# Intersection-find Data Structure

1. Aug 23, 2009

### mXSCNT

Is there a data structure like the union-find data structure, but for intersections (and the sets needn't be disjoint)?

I'm looking for a data structure that stores an indexed set of sets A_1, A_2, ..., A_n, and supports the following operations:
replace the sets A_i, A_j with their intersection A_i n A_j, in sub-linear time, and returns the index of the intersection thus formed.
given the index of a set, list its contents in linear time

2. Aug 23, 2009

### junglebeast

You can do it in sub-linear time only if the elements have a position in some K-dimensional space...allowing you to store them in a BST that can be partitioned sub-linearly for intersection. Otherwise, you're going to be stuck with linear time.

3. Aug 23, 2009

### mXSCNT

Well, suppose the elements are integers (therefore they are in a 1 dimensional space). What would you do with that?

Or did you mean that the {A_i} are "simply shaped" regions in a k-dimensional space (such as cubes or intervals)?

4. Aug 23, 2009

### junglebeast

In this case you can store the set as a list of subranges, and the intersection time will be O( (m+n) log (m+n) ), for intersecting subsets that have m and n subranges, respectively.

For example, if your sets are:

A = {1,2,3,4,9,10,11}
B = {3,4,5,6,12,13,14}

Then, represented as subranges you have,
A = { 1-4, 9-11 }
B = {3-6, 12-14 }

Sorting takes O(k log k) time (k=m+n),

1as 3bs 4ae 6be 9as 11ae 12bs 14be

(note: 1as = subrange from A starting with 1)
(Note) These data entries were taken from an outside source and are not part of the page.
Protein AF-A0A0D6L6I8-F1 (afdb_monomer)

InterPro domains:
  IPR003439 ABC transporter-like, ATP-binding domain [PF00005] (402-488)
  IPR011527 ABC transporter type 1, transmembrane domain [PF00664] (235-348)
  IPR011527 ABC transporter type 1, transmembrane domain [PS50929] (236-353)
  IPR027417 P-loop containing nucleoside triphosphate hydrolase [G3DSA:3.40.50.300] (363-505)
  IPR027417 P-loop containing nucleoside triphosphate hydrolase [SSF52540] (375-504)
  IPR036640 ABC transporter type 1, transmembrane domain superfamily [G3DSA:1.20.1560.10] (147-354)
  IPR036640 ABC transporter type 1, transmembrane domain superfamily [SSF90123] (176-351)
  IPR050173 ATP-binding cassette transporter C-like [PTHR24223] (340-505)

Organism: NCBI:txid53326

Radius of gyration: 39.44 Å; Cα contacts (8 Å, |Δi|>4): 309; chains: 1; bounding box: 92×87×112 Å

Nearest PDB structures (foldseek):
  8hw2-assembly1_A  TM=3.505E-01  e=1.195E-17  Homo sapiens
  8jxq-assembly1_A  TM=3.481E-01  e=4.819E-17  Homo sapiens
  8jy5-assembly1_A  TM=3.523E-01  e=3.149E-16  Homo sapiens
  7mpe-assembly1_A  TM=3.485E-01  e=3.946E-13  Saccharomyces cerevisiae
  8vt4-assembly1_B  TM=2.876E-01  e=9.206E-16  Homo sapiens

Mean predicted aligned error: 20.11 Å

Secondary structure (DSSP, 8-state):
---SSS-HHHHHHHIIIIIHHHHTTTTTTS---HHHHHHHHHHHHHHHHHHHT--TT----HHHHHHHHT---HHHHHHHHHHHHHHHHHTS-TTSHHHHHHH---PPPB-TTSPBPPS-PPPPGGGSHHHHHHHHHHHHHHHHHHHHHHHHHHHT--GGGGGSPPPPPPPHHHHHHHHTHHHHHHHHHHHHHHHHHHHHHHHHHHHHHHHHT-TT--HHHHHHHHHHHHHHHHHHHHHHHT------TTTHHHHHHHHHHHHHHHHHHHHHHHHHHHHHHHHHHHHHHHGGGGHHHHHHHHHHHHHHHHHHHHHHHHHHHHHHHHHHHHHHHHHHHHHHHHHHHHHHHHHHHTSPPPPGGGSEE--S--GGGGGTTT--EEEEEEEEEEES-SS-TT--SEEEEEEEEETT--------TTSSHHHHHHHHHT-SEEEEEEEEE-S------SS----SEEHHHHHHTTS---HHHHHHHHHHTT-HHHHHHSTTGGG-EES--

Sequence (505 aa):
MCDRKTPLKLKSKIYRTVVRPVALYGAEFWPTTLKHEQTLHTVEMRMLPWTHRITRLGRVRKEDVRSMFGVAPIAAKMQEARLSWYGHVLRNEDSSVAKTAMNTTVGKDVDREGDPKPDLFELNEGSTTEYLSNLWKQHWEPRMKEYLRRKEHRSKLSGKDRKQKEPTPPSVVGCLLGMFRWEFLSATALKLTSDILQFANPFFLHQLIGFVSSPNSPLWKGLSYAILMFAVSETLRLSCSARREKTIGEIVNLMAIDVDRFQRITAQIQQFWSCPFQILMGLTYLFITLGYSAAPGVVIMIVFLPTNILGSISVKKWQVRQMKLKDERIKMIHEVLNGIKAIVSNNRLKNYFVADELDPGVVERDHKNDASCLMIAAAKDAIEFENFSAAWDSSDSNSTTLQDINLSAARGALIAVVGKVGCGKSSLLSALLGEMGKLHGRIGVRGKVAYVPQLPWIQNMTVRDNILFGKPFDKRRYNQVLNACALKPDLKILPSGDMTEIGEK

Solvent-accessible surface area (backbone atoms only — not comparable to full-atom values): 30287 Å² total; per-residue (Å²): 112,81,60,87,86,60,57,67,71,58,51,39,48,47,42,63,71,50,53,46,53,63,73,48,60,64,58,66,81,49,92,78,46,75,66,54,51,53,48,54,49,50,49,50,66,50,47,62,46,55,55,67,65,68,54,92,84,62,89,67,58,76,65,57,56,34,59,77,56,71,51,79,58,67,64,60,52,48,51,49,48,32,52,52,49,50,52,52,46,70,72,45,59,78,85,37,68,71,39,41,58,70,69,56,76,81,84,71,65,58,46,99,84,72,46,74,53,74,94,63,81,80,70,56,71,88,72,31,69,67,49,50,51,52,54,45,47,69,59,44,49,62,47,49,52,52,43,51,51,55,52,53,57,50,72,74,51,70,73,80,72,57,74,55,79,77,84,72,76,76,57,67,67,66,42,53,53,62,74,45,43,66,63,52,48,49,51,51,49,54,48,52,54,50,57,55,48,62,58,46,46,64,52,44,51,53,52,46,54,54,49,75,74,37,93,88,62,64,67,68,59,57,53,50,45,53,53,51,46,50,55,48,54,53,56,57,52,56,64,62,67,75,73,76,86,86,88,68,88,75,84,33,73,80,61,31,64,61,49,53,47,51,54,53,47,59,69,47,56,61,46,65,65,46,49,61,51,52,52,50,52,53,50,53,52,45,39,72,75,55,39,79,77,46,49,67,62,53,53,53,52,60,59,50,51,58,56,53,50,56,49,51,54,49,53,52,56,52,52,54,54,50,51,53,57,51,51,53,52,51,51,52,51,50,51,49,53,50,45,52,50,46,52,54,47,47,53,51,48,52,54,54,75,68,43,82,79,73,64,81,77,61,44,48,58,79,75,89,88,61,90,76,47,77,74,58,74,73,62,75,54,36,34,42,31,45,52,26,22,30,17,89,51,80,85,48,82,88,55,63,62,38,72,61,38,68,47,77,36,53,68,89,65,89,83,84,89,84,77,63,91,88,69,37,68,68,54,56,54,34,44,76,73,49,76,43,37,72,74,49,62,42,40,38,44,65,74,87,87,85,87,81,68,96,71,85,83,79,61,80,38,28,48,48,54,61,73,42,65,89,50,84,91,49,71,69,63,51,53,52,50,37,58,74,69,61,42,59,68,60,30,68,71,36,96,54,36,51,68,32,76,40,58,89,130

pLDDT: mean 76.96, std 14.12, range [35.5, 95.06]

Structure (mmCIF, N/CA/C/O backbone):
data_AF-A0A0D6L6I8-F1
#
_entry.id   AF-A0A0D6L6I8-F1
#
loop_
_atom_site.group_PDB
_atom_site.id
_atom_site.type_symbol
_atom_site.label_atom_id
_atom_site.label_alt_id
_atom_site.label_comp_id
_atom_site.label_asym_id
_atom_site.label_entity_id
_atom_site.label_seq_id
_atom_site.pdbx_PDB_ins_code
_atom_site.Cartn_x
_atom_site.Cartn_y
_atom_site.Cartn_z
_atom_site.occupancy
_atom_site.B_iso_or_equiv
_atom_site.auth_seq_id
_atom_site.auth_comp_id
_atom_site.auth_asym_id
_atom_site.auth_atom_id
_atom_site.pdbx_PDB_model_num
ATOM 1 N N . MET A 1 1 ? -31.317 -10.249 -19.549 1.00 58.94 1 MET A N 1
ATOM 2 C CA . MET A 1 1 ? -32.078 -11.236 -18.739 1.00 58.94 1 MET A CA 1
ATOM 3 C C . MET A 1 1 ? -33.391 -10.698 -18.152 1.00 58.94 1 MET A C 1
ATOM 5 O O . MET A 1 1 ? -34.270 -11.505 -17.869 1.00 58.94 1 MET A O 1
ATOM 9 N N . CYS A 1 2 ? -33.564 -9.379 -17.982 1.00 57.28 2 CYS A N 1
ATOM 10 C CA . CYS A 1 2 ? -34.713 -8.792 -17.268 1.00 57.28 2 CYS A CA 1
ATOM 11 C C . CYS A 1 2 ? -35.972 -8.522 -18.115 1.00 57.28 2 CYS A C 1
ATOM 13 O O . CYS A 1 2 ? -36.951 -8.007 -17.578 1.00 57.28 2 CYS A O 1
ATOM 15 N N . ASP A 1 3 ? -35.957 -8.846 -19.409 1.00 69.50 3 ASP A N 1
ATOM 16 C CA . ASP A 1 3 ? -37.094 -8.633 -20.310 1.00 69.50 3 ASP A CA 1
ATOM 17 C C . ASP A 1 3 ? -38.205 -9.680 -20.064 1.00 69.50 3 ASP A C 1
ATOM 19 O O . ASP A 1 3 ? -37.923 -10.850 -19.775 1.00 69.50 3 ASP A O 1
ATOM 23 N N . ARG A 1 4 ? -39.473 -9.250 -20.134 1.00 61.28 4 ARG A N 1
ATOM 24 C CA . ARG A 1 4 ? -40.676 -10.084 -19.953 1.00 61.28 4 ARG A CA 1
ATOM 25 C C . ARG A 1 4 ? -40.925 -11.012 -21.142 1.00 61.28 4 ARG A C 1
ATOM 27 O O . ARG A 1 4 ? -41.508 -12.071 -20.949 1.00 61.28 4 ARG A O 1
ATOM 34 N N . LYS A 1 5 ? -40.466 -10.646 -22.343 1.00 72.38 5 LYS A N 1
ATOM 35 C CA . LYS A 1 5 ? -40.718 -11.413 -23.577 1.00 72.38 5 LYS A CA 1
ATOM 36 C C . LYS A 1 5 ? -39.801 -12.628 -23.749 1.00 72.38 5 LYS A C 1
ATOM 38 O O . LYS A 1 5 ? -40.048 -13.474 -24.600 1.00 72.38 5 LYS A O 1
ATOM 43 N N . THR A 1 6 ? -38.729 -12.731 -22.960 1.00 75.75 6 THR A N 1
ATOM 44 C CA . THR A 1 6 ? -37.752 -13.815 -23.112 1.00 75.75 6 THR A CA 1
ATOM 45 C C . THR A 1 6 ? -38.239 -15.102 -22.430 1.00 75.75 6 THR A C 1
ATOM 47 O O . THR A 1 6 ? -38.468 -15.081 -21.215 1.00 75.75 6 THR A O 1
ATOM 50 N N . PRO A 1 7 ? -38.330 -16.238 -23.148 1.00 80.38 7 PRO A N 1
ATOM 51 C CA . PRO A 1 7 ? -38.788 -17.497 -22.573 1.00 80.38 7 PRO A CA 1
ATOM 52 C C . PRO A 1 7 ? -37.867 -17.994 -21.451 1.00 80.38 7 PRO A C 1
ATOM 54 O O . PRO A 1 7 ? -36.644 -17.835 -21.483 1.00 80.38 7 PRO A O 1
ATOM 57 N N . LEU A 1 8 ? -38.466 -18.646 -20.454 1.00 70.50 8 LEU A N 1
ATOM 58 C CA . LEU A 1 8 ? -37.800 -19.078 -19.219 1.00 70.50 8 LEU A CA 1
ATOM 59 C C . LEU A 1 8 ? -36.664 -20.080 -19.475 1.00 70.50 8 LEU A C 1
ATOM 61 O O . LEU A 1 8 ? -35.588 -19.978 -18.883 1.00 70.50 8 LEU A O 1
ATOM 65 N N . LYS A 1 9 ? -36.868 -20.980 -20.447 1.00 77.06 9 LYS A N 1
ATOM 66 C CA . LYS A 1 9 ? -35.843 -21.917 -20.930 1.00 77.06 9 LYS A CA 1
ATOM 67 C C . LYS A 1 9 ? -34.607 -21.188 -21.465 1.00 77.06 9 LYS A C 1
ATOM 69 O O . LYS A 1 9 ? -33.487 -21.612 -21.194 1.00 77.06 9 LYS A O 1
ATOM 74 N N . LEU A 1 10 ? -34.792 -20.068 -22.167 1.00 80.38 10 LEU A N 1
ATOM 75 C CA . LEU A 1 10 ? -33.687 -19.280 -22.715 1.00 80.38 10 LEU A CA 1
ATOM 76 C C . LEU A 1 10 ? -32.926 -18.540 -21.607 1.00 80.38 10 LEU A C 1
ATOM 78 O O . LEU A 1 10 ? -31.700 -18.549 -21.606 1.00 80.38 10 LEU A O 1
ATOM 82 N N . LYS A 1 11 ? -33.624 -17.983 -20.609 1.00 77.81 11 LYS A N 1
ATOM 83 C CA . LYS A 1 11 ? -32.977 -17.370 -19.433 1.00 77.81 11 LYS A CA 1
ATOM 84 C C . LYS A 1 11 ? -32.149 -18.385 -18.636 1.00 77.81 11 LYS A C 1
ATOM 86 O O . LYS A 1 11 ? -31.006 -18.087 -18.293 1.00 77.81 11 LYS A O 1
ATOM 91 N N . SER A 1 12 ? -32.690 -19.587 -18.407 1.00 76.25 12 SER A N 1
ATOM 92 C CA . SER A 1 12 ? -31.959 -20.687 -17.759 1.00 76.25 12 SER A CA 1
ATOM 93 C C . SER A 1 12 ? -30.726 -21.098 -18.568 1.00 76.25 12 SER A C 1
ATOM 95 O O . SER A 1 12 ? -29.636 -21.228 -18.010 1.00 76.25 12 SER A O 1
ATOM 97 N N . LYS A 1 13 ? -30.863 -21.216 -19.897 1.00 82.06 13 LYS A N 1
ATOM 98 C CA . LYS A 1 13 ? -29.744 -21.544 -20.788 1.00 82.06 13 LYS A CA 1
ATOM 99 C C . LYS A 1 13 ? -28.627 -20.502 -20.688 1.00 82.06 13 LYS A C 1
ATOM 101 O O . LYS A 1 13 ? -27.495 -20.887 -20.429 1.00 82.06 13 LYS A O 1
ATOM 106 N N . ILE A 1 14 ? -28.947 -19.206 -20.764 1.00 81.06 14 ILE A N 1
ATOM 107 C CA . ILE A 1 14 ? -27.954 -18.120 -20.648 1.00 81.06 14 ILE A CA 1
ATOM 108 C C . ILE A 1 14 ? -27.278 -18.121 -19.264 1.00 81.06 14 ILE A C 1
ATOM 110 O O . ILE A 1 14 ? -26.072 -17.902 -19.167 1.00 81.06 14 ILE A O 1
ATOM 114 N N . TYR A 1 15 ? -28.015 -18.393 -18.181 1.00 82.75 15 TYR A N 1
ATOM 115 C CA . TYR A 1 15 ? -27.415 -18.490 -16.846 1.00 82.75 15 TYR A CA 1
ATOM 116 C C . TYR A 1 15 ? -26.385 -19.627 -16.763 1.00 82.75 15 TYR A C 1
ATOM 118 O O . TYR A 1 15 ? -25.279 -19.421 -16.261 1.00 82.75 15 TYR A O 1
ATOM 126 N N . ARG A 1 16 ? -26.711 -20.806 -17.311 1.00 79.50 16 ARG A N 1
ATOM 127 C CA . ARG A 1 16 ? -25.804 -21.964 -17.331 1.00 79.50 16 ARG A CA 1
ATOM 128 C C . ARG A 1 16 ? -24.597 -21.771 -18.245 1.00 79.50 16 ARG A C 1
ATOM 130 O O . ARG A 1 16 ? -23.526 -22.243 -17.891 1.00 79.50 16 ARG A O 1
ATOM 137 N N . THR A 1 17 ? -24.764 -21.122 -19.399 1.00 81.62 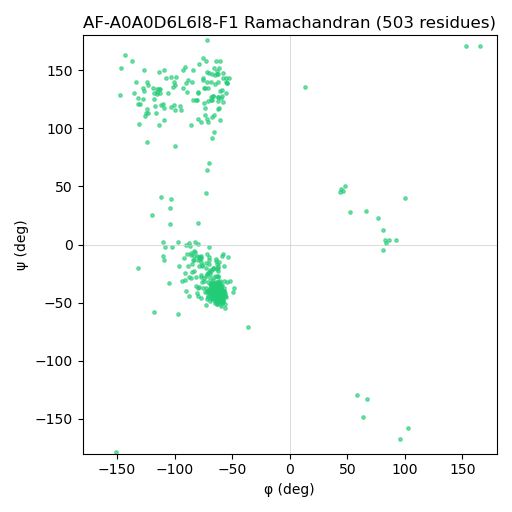17 THR A N 1
ATOM 138 C CA . THR A 1 17 ? -23.699 -21.014 -20.410 1.00 81.62 17 THR A CA 1
ATOM 139 C C . THR A 1 17 ? -22.818 -19.782 -20.251 1.00 81.62 17 THR A C 1
ATOM 141 O O . THR A 1 17 ? -21.686 -19.806 -20.711 1.00 81.62 17 THR A O 1
ATOM 144 N N . VAL A 1 18 ? -23.310 -18.707 -19.628 1.00 81.50 18 VAL A N 1
ATOM 145 C CA . VAL A 1 18 ? -22.573 -17.434 -19.531 1.00 81.50 18 VAL A CA 1
ATOM 146 C C . VAL A 1 18 ? -22.274 -17.074 -18.083 1.00 81.50 18 VAL A C 1
ATOM 148 O O . VAL A 1 18 ? -21.120 -16.923 -17.703 1.00 81.50 18 VAL A O 1
ATOM 151 N N . VAL A 1 19 ? -23.305 -16.955 -17.246 1.00 81.69 19 VAL A N 1
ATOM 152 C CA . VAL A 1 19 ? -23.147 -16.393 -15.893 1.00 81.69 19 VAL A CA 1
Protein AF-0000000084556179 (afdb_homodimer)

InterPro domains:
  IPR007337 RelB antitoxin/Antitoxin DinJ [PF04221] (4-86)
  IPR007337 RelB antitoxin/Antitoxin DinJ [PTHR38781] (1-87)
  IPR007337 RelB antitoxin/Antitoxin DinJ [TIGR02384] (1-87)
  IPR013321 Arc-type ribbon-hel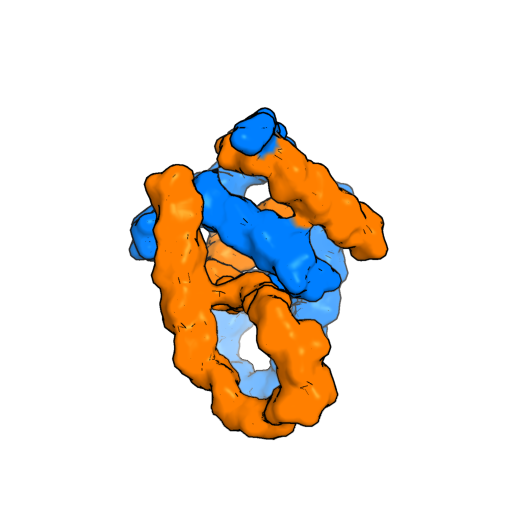ix-helix [G3DSA:1.10.1220.10] (3-83)
  IPR026262 Antitoxin DinJ [PIRSF003108] (1-89)

Structure (mmCIF, N/CA/C/O backbone):
data_AF-0000000084556179-model_v1
#
loop_
_entity.id
_entity.type
_entity.pdbx_description
1 polymer 'Damage-inducible protein J'
#
loop_
_atom_site.group_PDB
_atom_site.id
_atom_site.type_symbol
_atom_site.label_atom_id
_atom_site.label_alt_id
_atom_site.label_comp_id
_atom_site.label_asym_id
_atom_site.label_entity_id
_atom_site.label_seq_id
_atom_site.pdbx_PDB_ins_code
_atom_site.Cartn_x
_atom_site.Cartn_y
_atom_site.Cartn_z
_atom_site.occupancy
_atom_site.B_iso_or_equiv
_atom_site.auth_seq_id
_atom_site.auth_comp_id
_atom_site.auth_asym_id
_atom_site.auth_atom_id
_atom_site.pdbx_PDB_model_num
ATOM 1 N N . MET A 1 1 ? 7.383 20.641 6.957 1 67.94 1 MET A N 1
ATOM 2 C CA . MET A 1 1 ? 7.562 19.297 7.488 1 67.94 1 MET A CA 1
ATOM 3 C C . MET A 1 1 ? 8.719 18.578 6.785 1 67.94 1 MET A C 1
ATOM 5 O O . MET A 1 1 ? 9.008 18.875 5.625 1 67.94 1 MET A O 1
ATOM 9 N N . ALA A 1 2 ? 9.719 18.016 7.484 1 87.38 2 ALA A N 1
ATOM 10 C CA . ALA A 1 2 ? 10.883 17.344 6.914 1 87.38 2 ALA A CA 1
ATOM 11 C C . ALA A 1 2 ? 10.461 16.156 6.055 1 87.38 2 ALA A C 1
ATOM 13 O O . ALA A 1 2 ? 9.508 15.453 6.383 1 87.38 2 ALA A O 1
ATOM 14 N N . THR A 1 3 ? 10.992 16.047 4.801 1 90.12 3 THR A N 1
ATOM 15 C CA . THR A 1 3 ? 10.695 14.938 3.896 1 90.12 3 THR A CA 1
ATOM 16 C C . THR A 1 3 ? 11.734 13.836 4.027 1 90.12 3 THR A C 1
ATOM 18 O O . THR A 1 3 ? 12.852 14.078 4.492 1 90.12 3 THR A O 1
ATOM 21 N N . ALA A 1 4 ? 11.297 12.672 3.801 1 93.12 4 ALA A N 1
ATOM 22 C CA . ALA A 1 4 ? 12.172 11.5 3.777 1 93.12 4 ALA A CA 1
ATOM 23 C C . ALA A 1 4 ? 11.969 10.68 2.504 1 93.12 4 ALA A C 1
ATOM 25 O O . ALA A 1 4 ? 10.875 10.695 1.923 1 93.12 4 ALA A O 1
ATOM 26 N N . ASN A 1 5 ? 13.016 10.07 2.121 1 93.69 5 ASN A N 1
ATOM 27 C CA . ASN A 1 5 ? 12.961 9.188 0.962 1 93.69 5 ASN A CA 1
ATOM 28 C C . ASN A 1 5 ? 12.695 7.738 1.372 1 93.69 5 ASN A C 1
ATOM 30 O O . ASN A 1 5 ? 13.438 7.176 2.184 1 93.69 5 ASN A O 1
ATOM 34 N N . LEU A 1 6 ? 11.648 7.219 0.875 1 94.56 6 LEU A N 1
ATOM 35 C CA . LEU A 1 6 ? 11.352 5.801 1.053 1 94.56 6 LEU A CA 1
ATOM 36 C C . LEU A 1 6 ? 11.867 4.984 -0.128 1 94.56 6 LEU A C 1
ATOM 38 O O . LEU A 1 6 ? 11.492 5.238 -1.274 1 94.56 6 LEU A O 1
ATOM 42 N N . GLN A 1 7 ? 12.797 4.035 0.191 1 94.38 7 GLN A N 1
ATOM 43 C CA . GLN A 1 7 ? 13.422 3.213 -0.841 1 94.38 7 GLN A CA 1
ATOM 44 C C . GLN A 1 7 ? 13.164 1.729 -0.592 1 94.38 7 GLN A C 1
ATOM 46 O O . GLN A 1 7 ? 13.445 1.22 0.496 1 94.38 7 GLN A O 1
ATOM 51 N N . VAL A 1 8 ? 12.648 1.083 -1.588 1 94.88 8 VAL A N 1
ATOM 52 C CA . VAL A 1 8 ? 12.375 -0.347 -1.494 1 94.88 8 VAL A CA 1
ATOM 53 C C . VAL A 1 8 ? 12.828 -1.046 -2.773 1 94.88 8 VAL A C 1
ATOM 55 O O . VAL A 1 8 ? 12.57 -0.562 -3.879 1 94.88 8 VAL A O 1
ATOM 58 N N . ARG A 1 9 ? 13.523 -2.125 -2.576 1 93.88 9 ARG A N 1
ATOM 59 C CA . ARG A 1 9 ? 13.906 -2.951 -3.715 1 93.88 9 ARG A CA 1
ATOM 60 C C . ARG A 1 9 ? 12.828 -3.975 -4.043 1 93.88 9 ARG A C 1
ATOM 62 O O . ARG A 1 9 ? 12.375 -4.711 -3.162 1 93.88 9 ARG A O 1
ATOM 69 N N . ILE A 1 10 ? 12.438 -3.961 -5.316 1 93.94 10 ILE A N 1
ATOM 70 C CA . ILE A 1 10 ? 11.398 -4.895 -5.734 1 93.94 10 ILE A CA 1
ATOM 71 C C . ILE A 1 10 ? 11.703 -5.41 -7.141 1 93.94 10 ILE A C 1
ATOM 73 O O . ILE A 1 10 ? 12.586 -4.891 -7.816 1 93.94 10 ILE A O 1
ATOM 77 N N . ASP A 1 11 ? 11.008 -6.492 -7.527 1 93.94 11 ASP A N 1
ATOM 78 C CA . ASP A 1 11 ? 11.117 -7.004 -8.891 1 93.94 11 ASP A CA 1
ATOM 79 C C . ASP A 1 11 ? 10.773 -5.926 -9.914 1 93.94 11 ASP A C 1
ATOM 81 O O . ASP A 1 11 ? 9.789 -5.199 -9.75 1 93.94 11 ASP A O 1
ATOM 85 N N . ALA A 1 12 ? 11.578 -5.84 -10.898 1 96.06 12 ALA A N 1
ATOM 86 C CA . ALA A 1 12 ? 11.383 -4.82 -11.93 1 96.06 12 ALA A CA 1
ATOM 87 C C . ALA A 1 12 ? 10.031 -4.98 -12.609 1 96.06 12 ALA A C 1
ATOM 89 O O . ALA A 1 12 ? 9.359 -3.99 -12.914 1 96.06 12 ALA A O 1
ATOM 90 N N . ASP A 1 13 ? 9.648 -6.195 -12.906 1 95.5 13 ASP A N 1
ATOM 91 C CA . ASP A 1 13 ? 8.367 -6.461 -13.555 1 95.5 13 ASP A CA 1
ATOM 92 C C . ASP A 1 13 ? 7.207 -6.031 -12.656 1 95.5 13 ASP A C 1
ATOM 94 O O . ASP A 1 13 ? 6.234 -5.438 -13.133 1 95.5 13 ASP A O 1
ATOM 98 N N . LEU A 1 14 ? 7.32 -6.379 -11.414 1 95.31 14 LEU A N 1
ATOM 99 C CA . LEU A 1 14 ? 6.297 -5.977 -10.453 1 95.31 14 LEU A CA 1
ATOM 100 C C . LEU A 1 14 ? 6.188 -4.457 -10.383 1 95.31 14 LEU A C 1
ATOM 102 O O . LEU A 1 14 ? 5.082 -3.91 -10.375 1 95.31 14 LEU A O 1
ATOM 106 N N . LYS A 1 15 ? 7.27 -3.803 -10.281 1 96.75 15 LYS A N 1
ATOM 107 C CA . LYS A 1 15 ? 7.281 -2.342 -10.258 1 96.75 15 LYS A CA 1
ATOM 108 C C . LYS A 1 15 ? 6.586 -1.767 -11.484 1 96.75 15 LYS A C 1
ATOM 110 O O . LYS A 1 15 ? 5.711 -0.904 -11.367 1 96.75 15 LYS A O 1
ATOM 115 N N . ASN A 1 16 ? 6.973 -2.205 -12.664 1 97 16 ASN A N 1
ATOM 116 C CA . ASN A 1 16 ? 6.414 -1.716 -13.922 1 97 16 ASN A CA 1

Then you can perform the final intersection in a final O(k) pass by choosing start point after both subranges have started, and end point as soon as either subrange ends. Result:

AintB = { 3-4 }

5. Aug 23, 2009

### mXSCNT

True, the problem is not difficult if you are only dealing with interval sets. I meant the more general case.

6. Aug 24, 2009

### junglebeast

It is obviously impossible to do this in sub-linear time in the general case because you want to process a linear number of elements. At the very least you will need to consider each element since there is no structure, and that means the algorithm must be at least linear time. QED

However when using integers, you can use Bucket sort to individually sort the two sets of integers in O(N) time, and you can then perform the intersection in one pass in O(N) time using similar method to what I described above. Note that this isn't truly general because it only works on integers and assumes a bounded range on those integers.

If you are repeatedly doing intersections like this, it would make more sense to use a priority queue that keeps them always sorted and then merging can be done in O(N) time for the truly general case (ie, floating point numbers), and with a much lower constant factor.